Which is another problem Gordon fails to address. Even if you wait for the season to end and pick it up on DVD, TV shows ask you to dedicate years of your life to following their ups and downs, often long after they have passed their creative prime. Movies only ask for a couple of hours. Sure, there are sequels and franchises (and yes, I am excited about Spidey 3, and no, I'm not 12), but years can pass between installments, allowing you to pick up other movies in the meantime without any real competition between the two. If I want to remain devoted to Veronica Mars , then I'll be at home Tuesdays at 9 pm for 22 weeks a year. Movies aren't finicky that way.
And, yeah, there is something to going to see a movie in the theatre, to the experience, but I'd still argue that it has more to do with storytelling than anything. If you only want to talk about a guy for an evening, why would you bother with TV?
Finally, while writing a TV show does mean you are "freed from the need to sell tickets," it does not mean you don't "have to swell to a crowd-pleasing gridiron drive." Instead of once in two hours, you have to do it every week. Instead of aiming for a big rush over a single weekend (when most movies make the majority of their profit), you have to consistently provide millions of eyeballs to the advertisers that pay for your show. You slip up or fail to catch on? Chances are you are going to get cut. There's rarely a second chance for shows on DVD. Patient distributors that are willing to let the movie sit in theatres for months while word of mouth builds. TV doesn't given shows the same opportunity to linger. New shows that don't provide a given audience or old shows that stop providing what they once used to disappear.

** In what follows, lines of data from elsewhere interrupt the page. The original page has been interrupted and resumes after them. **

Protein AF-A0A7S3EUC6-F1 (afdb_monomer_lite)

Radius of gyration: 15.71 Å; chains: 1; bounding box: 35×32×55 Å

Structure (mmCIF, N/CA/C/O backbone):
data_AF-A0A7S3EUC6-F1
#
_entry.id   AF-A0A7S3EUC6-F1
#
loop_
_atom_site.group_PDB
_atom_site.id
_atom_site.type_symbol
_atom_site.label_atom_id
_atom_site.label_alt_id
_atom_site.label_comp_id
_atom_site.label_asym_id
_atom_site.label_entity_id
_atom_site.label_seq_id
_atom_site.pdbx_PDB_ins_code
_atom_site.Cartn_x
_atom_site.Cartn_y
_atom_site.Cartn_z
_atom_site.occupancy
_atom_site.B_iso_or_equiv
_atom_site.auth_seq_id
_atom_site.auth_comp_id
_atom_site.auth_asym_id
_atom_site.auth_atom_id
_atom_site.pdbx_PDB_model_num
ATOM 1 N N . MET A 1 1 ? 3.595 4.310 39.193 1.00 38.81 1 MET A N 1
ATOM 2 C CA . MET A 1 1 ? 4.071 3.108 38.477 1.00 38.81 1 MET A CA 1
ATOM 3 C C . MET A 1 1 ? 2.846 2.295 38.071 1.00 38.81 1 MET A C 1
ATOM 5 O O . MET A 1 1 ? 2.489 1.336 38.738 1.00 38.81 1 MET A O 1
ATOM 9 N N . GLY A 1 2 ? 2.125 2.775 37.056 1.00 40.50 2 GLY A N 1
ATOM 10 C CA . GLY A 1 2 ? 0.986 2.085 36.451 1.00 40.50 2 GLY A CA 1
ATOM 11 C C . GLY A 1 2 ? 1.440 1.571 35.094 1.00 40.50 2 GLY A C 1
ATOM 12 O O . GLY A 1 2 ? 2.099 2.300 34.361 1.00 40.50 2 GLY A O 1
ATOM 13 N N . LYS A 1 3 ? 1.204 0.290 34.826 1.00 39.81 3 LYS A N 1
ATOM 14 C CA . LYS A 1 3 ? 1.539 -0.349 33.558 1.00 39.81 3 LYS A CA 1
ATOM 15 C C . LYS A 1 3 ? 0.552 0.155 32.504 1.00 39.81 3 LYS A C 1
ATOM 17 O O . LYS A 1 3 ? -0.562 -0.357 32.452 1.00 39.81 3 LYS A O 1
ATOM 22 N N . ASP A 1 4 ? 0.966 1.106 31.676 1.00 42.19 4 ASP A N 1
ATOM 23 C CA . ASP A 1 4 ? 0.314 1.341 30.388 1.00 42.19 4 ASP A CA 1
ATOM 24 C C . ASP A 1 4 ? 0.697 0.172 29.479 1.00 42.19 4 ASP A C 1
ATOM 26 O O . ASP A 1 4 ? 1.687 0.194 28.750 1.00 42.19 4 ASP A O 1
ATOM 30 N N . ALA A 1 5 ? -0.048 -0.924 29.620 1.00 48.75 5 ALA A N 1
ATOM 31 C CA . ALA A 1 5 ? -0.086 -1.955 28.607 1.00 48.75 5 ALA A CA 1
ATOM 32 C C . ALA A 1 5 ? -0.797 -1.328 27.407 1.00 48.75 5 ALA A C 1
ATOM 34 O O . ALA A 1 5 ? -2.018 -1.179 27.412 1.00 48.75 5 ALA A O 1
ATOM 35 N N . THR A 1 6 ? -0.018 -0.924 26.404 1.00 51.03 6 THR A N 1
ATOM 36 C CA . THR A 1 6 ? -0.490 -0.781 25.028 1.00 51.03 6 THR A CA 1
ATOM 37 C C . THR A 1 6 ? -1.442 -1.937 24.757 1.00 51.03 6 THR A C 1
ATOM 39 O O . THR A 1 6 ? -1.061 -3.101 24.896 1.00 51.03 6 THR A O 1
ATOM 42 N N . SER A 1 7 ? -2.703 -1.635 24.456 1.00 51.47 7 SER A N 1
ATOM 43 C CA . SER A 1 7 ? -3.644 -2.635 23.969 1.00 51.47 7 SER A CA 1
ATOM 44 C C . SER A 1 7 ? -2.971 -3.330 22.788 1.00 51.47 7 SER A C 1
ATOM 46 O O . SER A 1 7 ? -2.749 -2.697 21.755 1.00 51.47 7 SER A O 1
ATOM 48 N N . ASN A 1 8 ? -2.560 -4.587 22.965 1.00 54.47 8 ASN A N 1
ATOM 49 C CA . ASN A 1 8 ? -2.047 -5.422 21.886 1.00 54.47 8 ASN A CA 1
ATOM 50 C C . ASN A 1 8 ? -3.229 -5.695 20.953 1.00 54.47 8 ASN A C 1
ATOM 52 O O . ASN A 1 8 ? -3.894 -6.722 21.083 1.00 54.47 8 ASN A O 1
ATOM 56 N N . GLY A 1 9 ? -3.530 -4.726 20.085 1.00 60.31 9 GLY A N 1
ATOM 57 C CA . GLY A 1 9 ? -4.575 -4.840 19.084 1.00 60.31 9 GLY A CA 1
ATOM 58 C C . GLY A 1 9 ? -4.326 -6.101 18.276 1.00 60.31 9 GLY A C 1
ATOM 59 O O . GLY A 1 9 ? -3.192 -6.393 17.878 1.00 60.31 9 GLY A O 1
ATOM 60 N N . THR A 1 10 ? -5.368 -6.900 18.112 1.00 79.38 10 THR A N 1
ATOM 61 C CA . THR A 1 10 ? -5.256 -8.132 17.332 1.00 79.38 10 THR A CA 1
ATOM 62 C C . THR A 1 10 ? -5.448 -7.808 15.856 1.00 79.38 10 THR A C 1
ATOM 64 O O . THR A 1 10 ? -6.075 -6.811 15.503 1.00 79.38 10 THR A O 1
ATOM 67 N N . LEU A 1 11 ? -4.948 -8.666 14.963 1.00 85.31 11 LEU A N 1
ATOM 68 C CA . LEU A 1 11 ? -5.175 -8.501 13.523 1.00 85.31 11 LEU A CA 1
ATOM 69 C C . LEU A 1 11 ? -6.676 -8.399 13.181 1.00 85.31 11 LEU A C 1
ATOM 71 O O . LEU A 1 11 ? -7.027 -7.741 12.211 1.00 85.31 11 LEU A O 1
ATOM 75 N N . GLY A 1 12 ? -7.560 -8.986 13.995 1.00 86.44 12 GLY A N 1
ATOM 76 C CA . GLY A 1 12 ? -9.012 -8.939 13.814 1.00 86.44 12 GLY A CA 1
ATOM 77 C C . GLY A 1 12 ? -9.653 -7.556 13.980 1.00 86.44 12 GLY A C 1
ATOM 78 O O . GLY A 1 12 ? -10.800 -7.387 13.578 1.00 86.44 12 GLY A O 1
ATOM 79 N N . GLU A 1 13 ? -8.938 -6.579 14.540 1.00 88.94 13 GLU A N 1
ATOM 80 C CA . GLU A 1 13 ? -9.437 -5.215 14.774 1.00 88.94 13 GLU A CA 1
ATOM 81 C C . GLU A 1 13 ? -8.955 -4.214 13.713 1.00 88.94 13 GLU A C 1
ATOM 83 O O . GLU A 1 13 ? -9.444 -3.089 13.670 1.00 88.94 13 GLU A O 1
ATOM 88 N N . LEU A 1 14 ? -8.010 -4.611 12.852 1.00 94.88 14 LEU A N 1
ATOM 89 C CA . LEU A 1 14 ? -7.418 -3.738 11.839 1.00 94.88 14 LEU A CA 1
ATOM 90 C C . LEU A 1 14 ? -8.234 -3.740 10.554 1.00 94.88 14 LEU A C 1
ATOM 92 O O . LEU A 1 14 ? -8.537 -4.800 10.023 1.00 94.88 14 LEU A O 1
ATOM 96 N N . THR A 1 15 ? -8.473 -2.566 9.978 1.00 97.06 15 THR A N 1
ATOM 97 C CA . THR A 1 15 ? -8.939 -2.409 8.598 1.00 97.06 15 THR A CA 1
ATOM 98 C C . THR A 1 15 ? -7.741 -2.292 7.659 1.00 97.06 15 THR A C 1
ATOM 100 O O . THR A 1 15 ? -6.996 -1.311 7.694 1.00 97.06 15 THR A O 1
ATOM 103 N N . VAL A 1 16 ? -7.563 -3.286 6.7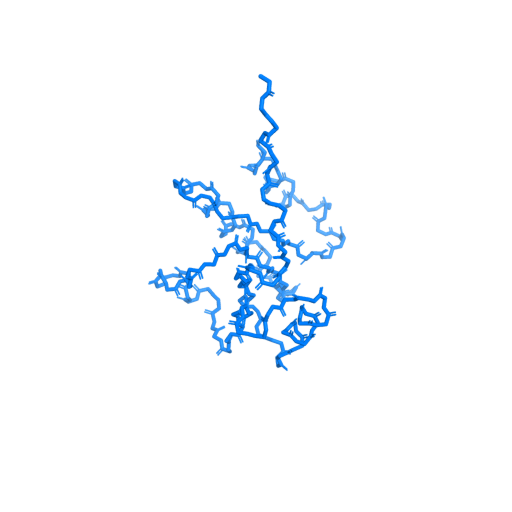90 1.00 96.75 16 VAL A N 1
ATOM 104 C CA . VAL A 1 16 ? -6.480 -3.343 5.801 1.00 96.75 16 VAL A CA 1
ATOM 105 C C . VAL A 1 16 ? -7.027 -3.008 4.421 1.00 96.75 16 VAL A C 1
ATOM 107 O O . VAL A 1 16 ? -7.946 -3.670 3.935 1.00 96.75 16 VAL A O 1
ATOM 110 N N . TYR A 1 17 ? -6.431 -2.016 3.764 1.00 96.75 17 TYR A N 1
ATOM 111 C CA . TYR A 1 17 ? -6.740 -1.672 2.378 1.00 96.75 17 TYR A CA 1
ATOM 112 C C . TYR A 1 17 ? -5.650 -2.183 1.441 1.00 96.75 17 TYR A C 1
ATOM 114 O O . TYR A 1 17 ? -4.504 -1.753 1.549 1.00 96.75 17 TYR A O 1
ATOM 122 N N . ASP A 1 18 ? -6.010 -3.076 0.515 1.00 95.56 18 ASP A N 1
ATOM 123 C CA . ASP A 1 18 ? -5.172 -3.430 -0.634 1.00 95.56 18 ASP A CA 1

"I still occasionally hear someone say that they don't watch television," [Denis] Leary says, "and I always tell them, 'Look, I don't care what book you're reading—put it down and watch these five shows, because you really, truly don't know what you're missing'." Sure, Denis, and I could think of five shows off the top of my head too that prove TV is an important and worthwhile medium. But how many people do you meet who tell you that they never go the movies? Never hit up Blockbuster for a DVD? Yeah, Gordon and Leary, TV is good. But it isn't better. If Shakespeare was around today, Ira, he still wouldn't be creating TV series. He'd be making movies. If he had wanted to tell longer stories over time, he would have written novels.